DIRECTIONS:
How does the data below read from its first line through the line containing "ATOM 35 N N"? Print those lines exactly.

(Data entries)
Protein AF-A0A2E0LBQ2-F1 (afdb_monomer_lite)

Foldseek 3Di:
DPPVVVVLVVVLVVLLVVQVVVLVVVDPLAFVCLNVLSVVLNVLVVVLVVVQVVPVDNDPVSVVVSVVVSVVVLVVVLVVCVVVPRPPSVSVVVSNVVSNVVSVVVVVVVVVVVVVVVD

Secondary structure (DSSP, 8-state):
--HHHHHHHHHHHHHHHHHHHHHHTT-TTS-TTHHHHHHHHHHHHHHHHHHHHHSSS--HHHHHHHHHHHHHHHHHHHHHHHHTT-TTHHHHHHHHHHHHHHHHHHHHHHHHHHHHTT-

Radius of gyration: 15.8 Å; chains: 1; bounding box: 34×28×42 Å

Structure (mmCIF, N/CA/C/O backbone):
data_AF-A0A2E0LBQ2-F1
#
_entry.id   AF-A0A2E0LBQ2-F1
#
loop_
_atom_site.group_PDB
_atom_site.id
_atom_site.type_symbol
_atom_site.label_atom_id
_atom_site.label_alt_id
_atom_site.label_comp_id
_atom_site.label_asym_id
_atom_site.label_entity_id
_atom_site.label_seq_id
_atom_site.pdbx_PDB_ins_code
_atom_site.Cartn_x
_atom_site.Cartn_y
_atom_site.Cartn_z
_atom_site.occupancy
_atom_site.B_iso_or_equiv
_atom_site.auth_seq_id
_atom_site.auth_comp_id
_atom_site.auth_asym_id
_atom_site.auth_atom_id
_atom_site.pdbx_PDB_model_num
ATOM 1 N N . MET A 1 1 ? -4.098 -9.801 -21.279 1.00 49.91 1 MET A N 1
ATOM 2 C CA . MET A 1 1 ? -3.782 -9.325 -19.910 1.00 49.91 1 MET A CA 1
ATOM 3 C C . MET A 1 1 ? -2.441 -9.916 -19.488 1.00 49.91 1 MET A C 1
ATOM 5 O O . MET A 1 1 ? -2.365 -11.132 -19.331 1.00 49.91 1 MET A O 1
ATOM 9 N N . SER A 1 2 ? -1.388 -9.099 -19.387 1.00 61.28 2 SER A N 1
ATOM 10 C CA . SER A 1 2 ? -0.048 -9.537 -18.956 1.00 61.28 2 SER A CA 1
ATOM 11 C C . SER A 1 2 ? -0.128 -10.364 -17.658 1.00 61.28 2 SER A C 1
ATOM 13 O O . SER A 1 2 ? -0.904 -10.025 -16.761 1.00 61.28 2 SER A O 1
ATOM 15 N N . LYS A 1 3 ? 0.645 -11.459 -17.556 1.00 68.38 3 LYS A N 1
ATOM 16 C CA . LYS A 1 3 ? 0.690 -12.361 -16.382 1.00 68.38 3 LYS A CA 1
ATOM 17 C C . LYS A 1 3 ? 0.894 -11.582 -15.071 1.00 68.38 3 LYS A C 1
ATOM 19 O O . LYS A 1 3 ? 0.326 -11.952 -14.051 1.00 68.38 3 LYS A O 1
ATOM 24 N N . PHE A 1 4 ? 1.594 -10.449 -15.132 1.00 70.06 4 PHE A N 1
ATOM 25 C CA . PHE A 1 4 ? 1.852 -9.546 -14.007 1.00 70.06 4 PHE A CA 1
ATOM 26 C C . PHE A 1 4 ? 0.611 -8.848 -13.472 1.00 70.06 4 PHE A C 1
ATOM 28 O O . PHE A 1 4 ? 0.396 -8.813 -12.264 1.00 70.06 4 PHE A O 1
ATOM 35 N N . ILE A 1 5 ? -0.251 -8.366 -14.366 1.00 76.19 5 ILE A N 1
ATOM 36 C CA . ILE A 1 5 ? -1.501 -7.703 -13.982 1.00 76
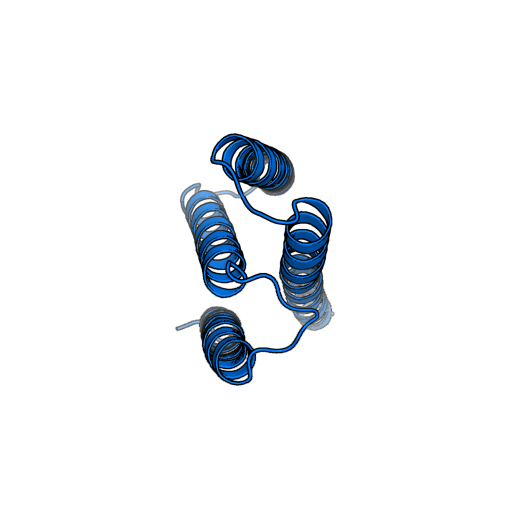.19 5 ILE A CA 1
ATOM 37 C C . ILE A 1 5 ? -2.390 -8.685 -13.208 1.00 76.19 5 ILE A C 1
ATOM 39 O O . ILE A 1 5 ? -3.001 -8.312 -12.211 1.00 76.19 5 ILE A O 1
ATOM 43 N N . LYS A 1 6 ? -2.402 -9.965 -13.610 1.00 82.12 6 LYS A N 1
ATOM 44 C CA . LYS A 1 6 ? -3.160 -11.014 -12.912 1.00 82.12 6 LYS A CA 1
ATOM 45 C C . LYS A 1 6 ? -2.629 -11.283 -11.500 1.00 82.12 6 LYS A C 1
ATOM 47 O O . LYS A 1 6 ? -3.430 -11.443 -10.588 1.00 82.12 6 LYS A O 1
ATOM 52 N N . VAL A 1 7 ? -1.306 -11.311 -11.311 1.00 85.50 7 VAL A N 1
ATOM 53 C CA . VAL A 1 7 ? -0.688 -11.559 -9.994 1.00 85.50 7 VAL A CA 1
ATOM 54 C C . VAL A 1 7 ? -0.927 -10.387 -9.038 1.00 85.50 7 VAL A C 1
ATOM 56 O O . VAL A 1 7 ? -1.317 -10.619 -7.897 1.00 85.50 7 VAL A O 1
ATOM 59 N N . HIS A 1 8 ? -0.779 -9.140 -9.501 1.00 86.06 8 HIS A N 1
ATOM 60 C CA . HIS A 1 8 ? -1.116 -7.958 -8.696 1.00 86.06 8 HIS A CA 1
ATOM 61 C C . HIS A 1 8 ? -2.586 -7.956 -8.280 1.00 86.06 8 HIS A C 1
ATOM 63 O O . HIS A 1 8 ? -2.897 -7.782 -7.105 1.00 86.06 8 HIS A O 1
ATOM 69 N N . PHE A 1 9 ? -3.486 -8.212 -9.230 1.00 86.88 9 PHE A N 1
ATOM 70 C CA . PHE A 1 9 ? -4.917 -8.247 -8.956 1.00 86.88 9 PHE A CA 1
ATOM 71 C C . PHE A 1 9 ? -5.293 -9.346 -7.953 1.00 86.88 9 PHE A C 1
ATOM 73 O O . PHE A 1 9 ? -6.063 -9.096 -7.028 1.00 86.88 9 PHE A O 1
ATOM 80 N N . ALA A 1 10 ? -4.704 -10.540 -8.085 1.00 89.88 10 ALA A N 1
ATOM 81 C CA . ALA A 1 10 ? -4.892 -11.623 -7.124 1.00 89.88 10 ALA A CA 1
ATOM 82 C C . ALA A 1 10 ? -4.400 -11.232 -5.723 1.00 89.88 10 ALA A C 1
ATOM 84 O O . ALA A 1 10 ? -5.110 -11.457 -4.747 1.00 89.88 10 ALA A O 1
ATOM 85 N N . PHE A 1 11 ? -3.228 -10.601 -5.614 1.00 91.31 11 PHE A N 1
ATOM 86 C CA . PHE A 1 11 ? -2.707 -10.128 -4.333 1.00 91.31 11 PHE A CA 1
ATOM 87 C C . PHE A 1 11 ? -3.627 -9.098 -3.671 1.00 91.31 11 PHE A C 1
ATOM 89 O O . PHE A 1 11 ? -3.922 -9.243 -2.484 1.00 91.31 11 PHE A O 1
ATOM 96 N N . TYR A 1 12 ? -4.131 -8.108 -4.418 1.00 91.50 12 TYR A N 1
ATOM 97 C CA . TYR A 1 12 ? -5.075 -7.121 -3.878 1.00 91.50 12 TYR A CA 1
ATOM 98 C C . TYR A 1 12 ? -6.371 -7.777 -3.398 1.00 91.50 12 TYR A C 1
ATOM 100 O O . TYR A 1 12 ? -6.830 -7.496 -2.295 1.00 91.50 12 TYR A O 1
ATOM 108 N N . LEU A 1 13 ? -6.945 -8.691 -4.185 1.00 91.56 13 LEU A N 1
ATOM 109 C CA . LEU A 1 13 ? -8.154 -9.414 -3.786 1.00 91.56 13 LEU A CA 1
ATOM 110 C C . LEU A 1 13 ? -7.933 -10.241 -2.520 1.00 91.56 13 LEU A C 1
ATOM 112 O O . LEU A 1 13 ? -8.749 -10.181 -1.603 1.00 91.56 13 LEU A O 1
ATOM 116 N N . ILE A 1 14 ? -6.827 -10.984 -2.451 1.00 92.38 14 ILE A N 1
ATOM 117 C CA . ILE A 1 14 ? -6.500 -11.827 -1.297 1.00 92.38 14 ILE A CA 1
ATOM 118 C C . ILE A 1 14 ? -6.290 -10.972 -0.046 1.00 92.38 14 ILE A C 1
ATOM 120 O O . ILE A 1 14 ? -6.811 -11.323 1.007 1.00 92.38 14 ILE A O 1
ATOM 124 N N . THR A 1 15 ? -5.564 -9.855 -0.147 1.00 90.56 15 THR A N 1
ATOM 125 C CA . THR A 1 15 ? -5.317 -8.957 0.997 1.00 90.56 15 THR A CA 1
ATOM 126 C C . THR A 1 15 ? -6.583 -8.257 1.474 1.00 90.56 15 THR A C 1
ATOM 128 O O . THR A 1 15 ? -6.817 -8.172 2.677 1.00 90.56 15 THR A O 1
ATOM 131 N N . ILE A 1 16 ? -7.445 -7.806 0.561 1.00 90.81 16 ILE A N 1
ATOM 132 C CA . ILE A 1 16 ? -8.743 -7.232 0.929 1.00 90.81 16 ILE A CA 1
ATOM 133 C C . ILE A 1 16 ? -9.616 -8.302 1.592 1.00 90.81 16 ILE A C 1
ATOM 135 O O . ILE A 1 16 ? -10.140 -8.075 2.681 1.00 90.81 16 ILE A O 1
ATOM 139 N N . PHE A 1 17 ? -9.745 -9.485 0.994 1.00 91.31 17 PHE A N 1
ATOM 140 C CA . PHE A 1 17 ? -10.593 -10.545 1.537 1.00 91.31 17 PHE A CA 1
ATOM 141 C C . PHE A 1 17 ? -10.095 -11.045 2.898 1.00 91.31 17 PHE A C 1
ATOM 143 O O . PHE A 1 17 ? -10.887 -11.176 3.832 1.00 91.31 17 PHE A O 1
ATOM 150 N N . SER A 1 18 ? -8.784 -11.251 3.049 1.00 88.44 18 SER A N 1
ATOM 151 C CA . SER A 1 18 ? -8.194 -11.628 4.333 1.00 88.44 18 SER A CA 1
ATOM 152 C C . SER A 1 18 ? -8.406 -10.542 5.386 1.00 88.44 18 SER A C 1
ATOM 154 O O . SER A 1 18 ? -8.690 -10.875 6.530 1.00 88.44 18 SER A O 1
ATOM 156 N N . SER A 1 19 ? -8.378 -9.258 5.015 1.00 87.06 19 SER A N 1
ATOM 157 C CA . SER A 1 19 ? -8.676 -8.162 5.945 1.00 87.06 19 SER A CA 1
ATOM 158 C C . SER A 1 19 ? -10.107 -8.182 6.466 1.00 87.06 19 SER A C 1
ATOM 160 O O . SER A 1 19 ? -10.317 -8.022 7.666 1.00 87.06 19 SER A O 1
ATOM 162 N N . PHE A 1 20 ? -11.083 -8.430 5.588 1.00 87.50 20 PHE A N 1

TASK ANSWER:
Protein AF-A0A2E0LBQ2-F1 (afdb_monomer_lite)

Foldseek 3Di:
DPPVVVVLVVVLVVLLVVQVVVLVVVDPLAFVCLNVLSVVLNVLVVVLVVVQVVPVDNDPVSVVVSVVVSVVVLVVVLVVCVVVPRPPSVSVVVSNVVSNVVSVVVVVVVVVVVVVVVD

Secondary structure (DSSP, 8-state):
--HHHHHHHHHHHHHHHHHHHHHHTT-TTS-TTHHHHHHHHHHHHHHHHHHHHHSSS--HHHHHHHHHHHHHHHHHHHHHHHHTT-TTHHHHHHHHHHHHHHHHHHHHHHHHHHHHTT-

Radius of gyration: 15.8 Å; chains: 1; bounding box: 34×28×42 Å

Structure (mmCIF, N/CA/C/O backbone):
data_AF-A0A2E0LBQ2-F1
#
_entry.id   AF-A0A2E0LBQ2-F1
#
loop_
_atom_site.group_PDB
_atom_site.id
_atom_site.type_symbol
_atom_site.label_atom_id
_atom_site.label_alt_id
_atom_site.label_comp_id
_atom_site.label_asym_id
_atom_site.label_entity_id
_atom_site.label_seq_id
_atom_site.pdbx_PDB_ins_code
_atom_site.Cartn_x
_atom_site.Cartn_y
_atom_site.Cartn_z
_atom_site.occupancy
_atom_site.B_iso_or_equiv
_atom_site.auth_seq_id
_atom_site.auth_comp_id
_atom_site.auth_asym_id
_atom_site.auth_atom_id
_atom_site.pdbx_PDB_model_num
ATOM 1 N N . MET A 1 1 ? -4.098 -9.801 -21.279 1.00 49.91 1 MET A N 1
ATOM 2 C CA . MET A 1 1 ? -3.782 -9.325 -19.910 1.00 49.91 1 MET A CA 1
ATOM 3 C C . MET A 1 1 ? -2.441 -9.916 -19.488 1.00 49.91 1 MET A C 1
ATOM 5 O O . MET A 1 1 ? -2.365 -11.132 -19.331 1.00 49.91 1 MET A O 1
ATOM 9 N N . SER A 1 2 ? -1.388 -9.099 -19.387 1.00 61.28 2 SER A N 1
ATOM 10 C CA . SER A 1 2 ? -0.048 -9.537 -18.956 1.00 61.28 2 SER A CA 1
ATOM 11 C C . SER A 1 2 ? -0.128 -10.364 -17.658 1.00 61.28 2 SER A C 1
ATOM 13 O O . SER A 1 2 ? -0.904 -10.025 -16.761 1.00 61.28 2 SER A O 1
ATOM 15 N N . LYS A 1 3 ? 0.645 -11.459 -17.556 1.00 68.38 3 LYS A N 1
ATOM 16 C CA . LYS A 1 3 ? 0.690 -12.361 -16.382 1.00 68.38 3 LYS A CA 1
ATOM 17 C C . LYS A 1 3 ? 0.894 -11.582 -15.071 1.00 68.38 3 LYS A C 1
ATOM 19 O O . LYS A 1 3 ? 0.326 -11.952 -14.051 1.00 68.38 3 LYS A O 1
ATOM 24 N N . PHE A 1 4 ? 1.594 -10.449 -15.132 1.00 70.06 4 PHE A N 1
ATOM 25 C CA . PHE A 1 4 ? 1.852 -9.546 -14.007 1.00 70.06 4 PHE A CA 1
ATOM 26 C C . PHE A 1 4 ? 0.611 -8.848 -13.472 1.00 70.06 4 PHE A C 1
ATOM 28 O O . PHE A 1 4 ? 0.396 -8.813 -12.264 1.00 70.06 4 PHE A O 1
ATOM 35 N N . ILE A 1 5 ? -0.251 -8.366 -14.366 1.00 76.19 5 ILE A N 1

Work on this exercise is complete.